(Beginning of Exercise materials)

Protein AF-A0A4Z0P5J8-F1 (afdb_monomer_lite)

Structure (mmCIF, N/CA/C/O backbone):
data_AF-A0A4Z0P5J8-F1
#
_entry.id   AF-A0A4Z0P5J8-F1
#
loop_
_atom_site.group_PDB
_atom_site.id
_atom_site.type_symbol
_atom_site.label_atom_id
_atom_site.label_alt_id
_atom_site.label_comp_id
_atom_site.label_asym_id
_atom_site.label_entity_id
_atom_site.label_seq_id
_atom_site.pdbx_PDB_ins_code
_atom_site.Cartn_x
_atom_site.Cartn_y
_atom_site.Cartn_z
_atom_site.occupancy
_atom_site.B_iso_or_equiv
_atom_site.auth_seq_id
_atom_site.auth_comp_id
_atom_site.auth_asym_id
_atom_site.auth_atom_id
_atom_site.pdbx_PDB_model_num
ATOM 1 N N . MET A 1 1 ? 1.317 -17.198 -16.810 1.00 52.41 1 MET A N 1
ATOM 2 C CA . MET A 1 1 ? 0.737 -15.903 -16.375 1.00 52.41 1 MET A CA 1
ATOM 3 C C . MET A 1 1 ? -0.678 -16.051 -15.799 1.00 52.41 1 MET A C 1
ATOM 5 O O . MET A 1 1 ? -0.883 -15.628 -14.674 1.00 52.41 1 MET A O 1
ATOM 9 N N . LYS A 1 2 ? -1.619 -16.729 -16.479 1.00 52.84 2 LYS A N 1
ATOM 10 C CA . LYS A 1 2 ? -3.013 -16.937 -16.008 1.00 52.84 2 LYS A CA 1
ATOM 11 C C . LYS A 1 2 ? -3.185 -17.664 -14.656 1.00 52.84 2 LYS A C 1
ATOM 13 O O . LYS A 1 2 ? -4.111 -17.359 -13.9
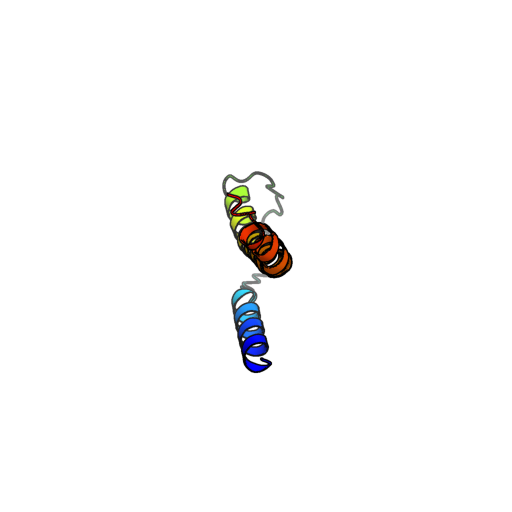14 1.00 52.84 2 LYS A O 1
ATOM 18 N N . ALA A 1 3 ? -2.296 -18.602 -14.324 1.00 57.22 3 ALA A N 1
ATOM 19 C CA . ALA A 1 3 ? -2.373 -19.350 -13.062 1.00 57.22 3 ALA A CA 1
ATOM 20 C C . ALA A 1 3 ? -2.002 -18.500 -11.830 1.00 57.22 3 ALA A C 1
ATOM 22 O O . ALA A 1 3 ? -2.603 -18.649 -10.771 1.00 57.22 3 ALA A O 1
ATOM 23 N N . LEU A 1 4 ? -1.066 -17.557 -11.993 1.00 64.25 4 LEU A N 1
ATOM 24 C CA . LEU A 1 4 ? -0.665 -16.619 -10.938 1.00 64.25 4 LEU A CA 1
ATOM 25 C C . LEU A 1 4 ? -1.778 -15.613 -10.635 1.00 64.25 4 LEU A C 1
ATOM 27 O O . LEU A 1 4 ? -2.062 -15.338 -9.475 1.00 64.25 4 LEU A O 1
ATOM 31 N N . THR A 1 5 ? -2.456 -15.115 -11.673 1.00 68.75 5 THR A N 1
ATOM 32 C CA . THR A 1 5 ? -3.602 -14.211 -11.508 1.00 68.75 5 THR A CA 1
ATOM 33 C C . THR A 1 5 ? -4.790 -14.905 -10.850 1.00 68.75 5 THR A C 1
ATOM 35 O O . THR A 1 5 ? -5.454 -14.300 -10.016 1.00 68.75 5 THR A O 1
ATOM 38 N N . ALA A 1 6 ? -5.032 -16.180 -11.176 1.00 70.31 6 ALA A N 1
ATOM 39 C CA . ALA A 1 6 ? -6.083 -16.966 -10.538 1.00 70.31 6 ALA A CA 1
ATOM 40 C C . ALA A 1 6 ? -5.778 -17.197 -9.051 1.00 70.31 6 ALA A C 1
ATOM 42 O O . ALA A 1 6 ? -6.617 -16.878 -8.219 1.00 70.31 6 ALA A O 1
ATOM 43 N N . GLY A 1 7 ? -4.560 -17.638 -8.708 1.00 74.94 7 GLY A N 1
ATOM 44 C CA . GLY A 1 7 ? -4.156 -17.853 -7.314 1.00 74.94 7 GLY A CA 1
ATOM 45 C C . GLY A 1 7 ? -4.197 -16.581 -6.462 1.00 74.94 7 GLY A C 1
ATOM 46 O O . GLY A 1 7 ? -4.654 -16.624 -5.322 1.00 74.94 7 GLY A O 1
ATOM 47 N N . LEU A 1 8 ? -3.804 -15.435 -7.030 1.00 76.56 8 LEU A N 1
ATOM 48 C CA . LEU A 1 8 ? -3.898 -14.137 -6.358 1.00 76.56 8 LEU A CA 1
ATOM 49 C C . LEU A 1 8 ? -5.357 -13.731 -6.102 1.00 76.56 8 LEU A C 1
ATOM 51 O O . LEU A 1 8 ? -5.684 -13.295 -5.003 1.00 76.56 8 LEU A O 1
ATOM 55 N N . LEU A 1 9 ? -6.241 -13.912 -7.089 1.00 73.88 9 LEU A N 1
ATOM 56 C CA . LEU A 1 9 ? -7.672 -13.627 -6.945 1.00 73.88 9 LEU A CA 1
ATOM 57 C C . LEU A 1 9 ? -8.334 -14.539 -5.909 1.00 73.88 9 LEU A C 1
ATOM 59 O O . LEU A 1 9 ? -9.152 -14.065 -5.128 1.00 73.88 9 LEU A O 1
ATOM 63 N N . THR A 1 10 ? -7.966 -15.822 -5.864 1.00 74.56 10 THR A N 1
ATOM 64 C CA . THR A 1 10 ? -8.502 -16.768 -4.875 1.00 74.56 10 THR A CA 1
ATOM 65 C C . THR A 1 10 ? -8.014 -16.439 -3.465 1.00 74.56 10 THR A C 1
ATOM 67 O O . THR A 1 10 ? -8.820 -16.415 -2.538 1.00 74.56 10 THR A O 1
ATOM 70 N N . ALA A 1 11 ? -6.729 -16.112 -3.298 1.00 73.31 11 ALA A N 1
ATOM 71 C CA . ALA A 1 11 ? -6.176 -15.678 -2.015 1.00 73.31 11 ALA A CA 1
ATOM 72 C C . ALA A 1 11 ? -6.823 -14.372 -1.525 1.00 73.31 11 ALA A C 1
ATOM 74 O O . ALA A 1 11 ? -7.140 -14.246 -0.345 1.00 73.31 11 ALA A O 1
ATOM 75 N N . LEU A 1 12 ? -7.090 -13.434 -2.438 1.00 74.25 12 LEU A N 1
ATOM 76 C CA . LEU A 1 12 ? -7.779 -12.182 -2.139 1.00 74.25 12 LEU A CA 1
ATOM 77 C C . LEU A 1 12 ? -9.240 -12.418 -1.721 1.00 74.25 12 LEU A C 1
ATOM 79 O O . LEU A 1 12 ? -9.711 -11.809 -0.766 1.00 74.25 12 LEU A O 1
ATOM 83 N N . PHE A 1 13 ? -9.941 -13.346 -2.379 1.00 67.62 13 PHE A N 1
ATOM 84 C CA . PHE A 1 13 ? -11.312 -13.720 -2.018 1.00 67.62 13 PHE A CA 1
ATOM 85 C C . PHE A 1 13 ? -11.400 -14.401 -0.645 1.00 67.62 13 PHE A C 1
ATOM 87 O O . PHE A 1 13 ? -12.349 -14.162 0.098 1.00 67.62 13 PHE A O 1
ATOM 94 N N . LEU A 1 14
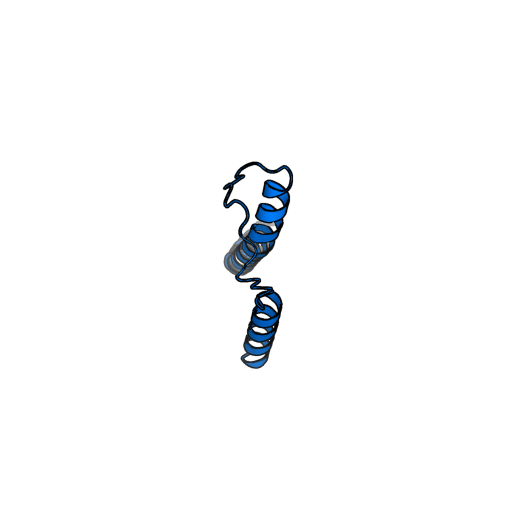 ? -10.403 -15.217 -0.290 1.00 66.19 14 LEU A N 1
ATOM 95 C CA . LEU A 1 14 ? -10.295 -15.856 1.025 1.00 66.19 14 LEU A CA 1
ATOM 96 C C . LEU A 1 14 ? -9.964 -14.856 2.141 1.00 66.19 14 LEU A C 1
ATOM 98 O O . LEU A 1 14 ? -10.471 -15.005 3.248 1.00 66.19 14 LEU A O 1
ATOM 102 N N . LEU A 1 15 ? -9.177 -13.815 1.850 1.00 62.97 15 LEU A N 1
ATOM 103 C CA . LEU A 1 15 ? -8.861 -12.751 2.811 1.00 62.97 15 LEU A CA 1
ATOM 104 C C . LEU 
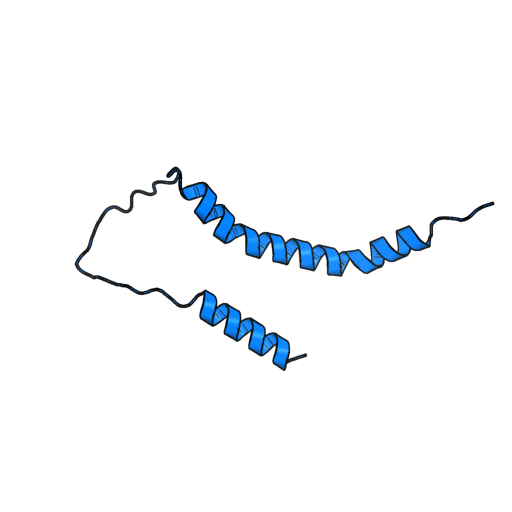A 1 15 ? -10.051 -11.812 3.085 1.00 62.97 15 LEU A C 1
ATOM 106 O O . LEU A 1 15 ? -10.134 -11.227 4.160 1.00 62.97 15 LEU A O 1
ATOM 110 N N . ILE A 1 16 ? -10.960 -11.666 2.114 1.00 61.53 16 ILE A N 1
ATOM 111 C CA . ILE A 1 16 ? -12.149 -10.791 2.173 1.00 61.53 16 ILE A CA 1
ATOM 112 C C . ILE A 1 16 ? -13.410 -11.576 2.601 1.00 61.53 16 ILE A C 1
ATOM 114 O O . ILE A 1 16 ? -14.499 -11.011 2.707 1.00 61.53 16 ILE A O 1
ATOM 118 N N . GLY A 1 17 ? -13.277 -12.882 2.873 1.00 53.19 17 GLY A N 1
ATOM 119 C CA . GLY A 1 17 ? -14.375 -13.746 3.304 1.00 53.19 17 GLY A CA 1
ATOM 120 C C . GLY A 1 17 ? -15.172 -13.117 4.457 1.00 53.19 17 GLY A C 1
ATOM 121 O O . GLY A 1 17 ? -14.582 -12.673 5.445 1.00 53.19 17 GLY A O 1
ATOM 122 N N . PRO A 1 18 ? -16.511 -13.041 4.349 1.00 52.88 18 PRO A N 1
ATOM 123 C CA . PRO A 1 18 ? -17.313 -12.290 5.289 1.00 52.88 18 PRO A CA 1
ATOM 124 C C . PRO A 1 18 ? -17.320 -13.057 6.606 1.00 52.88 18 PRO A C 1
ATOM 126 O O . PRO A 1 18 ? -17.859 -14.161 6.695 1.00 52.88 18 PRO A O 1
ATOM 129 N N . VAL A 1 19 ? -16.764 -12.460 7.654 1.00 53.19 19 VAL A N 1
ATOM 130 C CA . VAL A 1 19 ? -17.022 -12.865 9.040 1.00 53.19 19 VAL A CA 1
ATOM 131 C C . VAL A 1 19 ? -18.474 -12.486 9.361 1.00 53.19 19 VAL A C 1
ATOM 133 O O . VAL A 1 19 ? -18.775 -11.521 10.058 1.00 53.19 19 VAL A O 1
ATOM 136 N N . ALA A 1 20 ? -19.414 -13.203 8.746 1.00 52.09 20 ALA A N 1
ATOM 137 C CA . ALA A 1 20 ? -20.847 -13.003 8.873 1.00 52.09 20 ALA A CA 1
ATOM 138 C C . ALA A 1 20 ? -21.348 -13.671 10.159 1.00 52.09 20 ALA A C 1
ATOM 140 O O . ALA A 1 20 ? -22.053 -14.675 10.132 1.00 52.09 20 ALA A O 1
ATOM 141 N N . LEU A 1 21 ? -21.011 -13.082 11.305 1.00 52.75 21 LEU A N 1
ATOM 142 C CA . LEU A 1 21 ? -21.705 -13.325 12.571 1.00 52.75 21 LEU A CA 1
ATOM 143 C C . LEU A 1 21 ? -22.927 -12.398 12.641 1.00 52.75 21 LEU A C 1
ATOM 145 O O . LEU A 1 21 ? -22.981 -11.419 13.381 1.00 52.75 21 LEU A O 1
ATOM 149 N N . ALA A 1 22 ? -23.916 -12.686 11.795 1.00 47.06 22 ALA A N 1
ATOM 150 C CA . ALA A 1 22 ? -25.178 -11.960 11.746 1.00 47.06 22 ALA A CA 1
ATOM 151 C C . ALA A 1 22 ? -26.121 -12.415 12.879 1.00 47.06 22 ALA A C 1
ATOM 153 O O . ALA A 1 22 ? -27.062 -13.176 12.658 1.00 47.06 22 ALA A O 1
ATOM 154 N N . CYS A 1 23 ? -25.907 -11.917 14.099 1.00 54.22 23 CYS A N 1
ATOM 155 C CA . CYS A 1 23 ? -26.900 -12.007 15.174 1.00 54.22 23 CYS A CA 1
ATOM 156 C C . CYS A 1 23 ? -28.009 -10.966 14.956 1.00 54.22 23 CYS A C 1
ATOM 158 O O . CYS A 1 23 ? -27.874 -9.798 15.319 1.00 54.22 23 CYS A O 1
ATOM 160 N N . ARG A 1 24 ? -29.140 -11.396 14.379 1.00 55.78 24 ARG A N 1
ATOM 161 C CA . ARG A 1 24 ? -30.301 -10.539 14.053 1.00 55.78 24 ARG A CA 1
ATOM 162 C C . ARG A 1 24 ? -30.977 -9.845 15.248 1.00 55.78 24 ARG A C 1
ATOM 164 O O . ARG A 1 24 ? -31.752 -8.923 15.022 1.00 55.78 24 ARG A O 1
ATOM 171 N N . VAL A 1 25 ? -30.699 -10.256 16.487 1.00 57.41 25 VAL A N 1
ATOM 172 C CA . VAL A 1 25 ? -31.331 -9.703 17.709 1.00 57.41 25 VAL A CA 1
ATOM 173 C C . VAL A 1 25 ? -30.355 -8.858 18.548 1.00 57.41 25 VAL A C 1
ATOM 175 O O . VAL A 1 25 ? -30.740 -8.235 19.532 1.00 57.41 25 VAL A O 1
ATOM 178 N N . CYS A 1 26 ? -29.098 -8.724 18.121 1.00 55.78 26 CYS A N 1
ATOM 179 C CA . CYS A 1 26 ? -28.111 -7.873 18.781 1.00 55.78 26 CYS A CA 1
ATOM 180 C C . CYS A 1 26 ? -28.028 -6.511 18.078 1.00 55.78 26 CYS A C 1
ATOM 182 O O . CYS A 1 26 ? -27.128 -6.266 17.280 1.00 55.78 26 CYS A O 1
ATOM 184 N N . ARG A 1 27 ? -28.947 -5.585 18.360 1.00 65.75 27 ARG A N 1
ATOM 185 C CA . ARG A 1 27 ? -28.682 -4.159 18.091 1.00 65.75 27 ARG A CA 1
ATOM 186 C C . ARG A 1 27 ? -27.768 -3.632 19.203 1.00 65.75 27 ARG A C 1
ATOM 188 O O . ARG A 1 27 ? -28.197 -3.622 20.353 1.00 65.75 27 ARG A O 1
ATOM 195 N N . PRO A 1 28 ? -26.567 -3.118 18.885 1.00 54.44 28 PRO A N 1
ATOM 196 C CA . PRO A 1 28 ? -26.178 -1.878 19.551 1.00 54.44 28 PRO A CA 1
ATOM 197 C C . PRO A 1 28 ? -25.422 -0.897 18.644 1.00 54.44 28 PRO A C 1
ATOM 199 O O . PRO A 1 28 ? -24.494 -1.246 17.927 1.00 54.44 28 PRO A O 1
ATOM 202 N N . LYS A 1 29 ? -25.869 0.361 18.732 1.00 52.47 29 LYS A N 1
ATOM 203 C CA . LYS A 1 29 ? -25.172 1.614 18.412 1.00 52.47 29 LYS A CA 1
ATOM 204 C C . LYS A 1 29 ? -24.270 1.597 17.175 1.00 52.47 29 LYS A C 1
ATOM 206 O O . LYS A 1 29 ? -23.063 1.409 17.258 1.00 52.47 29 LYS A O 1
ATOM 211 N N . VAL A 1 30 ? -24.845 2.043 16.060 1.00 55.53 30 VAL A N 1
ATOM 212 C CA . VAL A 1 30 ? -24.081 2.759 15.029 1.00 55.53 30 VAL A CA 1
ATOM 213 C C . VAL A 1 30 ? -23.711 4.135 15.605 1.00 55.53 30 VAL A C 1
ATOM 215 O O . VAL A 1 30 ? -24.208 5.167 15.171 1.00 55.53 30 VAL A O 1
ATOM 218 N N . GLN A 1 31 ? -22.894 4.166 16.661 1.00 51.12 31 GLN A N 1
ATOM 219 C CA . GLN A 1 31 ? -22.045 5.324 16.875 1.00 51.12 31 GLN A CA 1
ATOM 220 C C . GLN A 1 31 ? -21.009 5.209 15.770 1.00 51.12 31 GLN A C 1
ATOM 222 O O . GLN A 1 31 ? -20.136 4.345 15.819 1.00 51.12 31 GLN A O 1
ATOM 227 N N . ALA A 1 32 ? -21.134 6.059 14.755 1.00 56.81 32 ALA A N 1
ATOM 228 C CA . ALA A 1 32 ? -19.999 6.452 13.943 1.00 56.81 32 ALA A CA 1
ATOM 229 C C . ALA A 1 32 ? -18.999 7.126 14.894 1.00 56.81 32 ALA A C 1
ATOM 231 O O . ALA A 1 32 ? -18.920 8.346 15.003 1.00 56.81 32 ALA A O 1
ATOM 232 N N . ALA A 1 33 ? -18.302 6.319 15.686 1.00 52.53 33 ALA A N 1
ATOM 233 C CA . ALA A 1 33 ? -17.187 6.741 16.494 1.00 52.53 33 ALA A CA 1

(End of Exercise materials)

• Task instructions: Output the lines above exactly, but only those between the line holding "ATOM 129 N N" and the line holding "ATOM 142 C CA", inclusive.

• Result for this exercise:
ATOM 129 N N . VAL A 1 19 ? -16.764 -12.460 7.654 1.00 53.19 19 VAL A N 1
ATOM 130 C CA . VAL A 1 19 ? -17.022 -12.865 9.040 1.00 53.19 19 VAL A CA 1
ATOM 131 C C . VAL A 1 19 ? -18.474 -12.486 9.361 1.00 53.19 19 VAL A C 1
ATOM 133 O O . VAL A 1 19 ? -18.775 -11.521 10.058 1.00 53.19 19 VAL A O 1
ATOM 136 N N . ALA A 1 20 ? -19.414 -13.203 8.746 1.00 52.09 20 ALA A N 1
ATOM 137 C CA . ALA A 1 20 ? -20.847 -13.003 8.873 1.00 52.09 20 ALA A CA 1
ATOM 138 C C . ALA A 1 20 ? -21.348 -13.671 10.159 1.00 52.09 20 ALA A C 1
ATOM 140 O O . ALA A 1 20 ? -22.053 -14.675 10.132 1.00 52.09 20 ALA A O 1
ATOM 141 N N . LEU A 1 21 ? -21.011 -13.082 11.305 1.00 52.75 21 LEU A N 1
ATOM 142 C CA . LEU A 1 21 ? -21.705 -13.325 12.571 1.00 52.75 21 LEU A CA 1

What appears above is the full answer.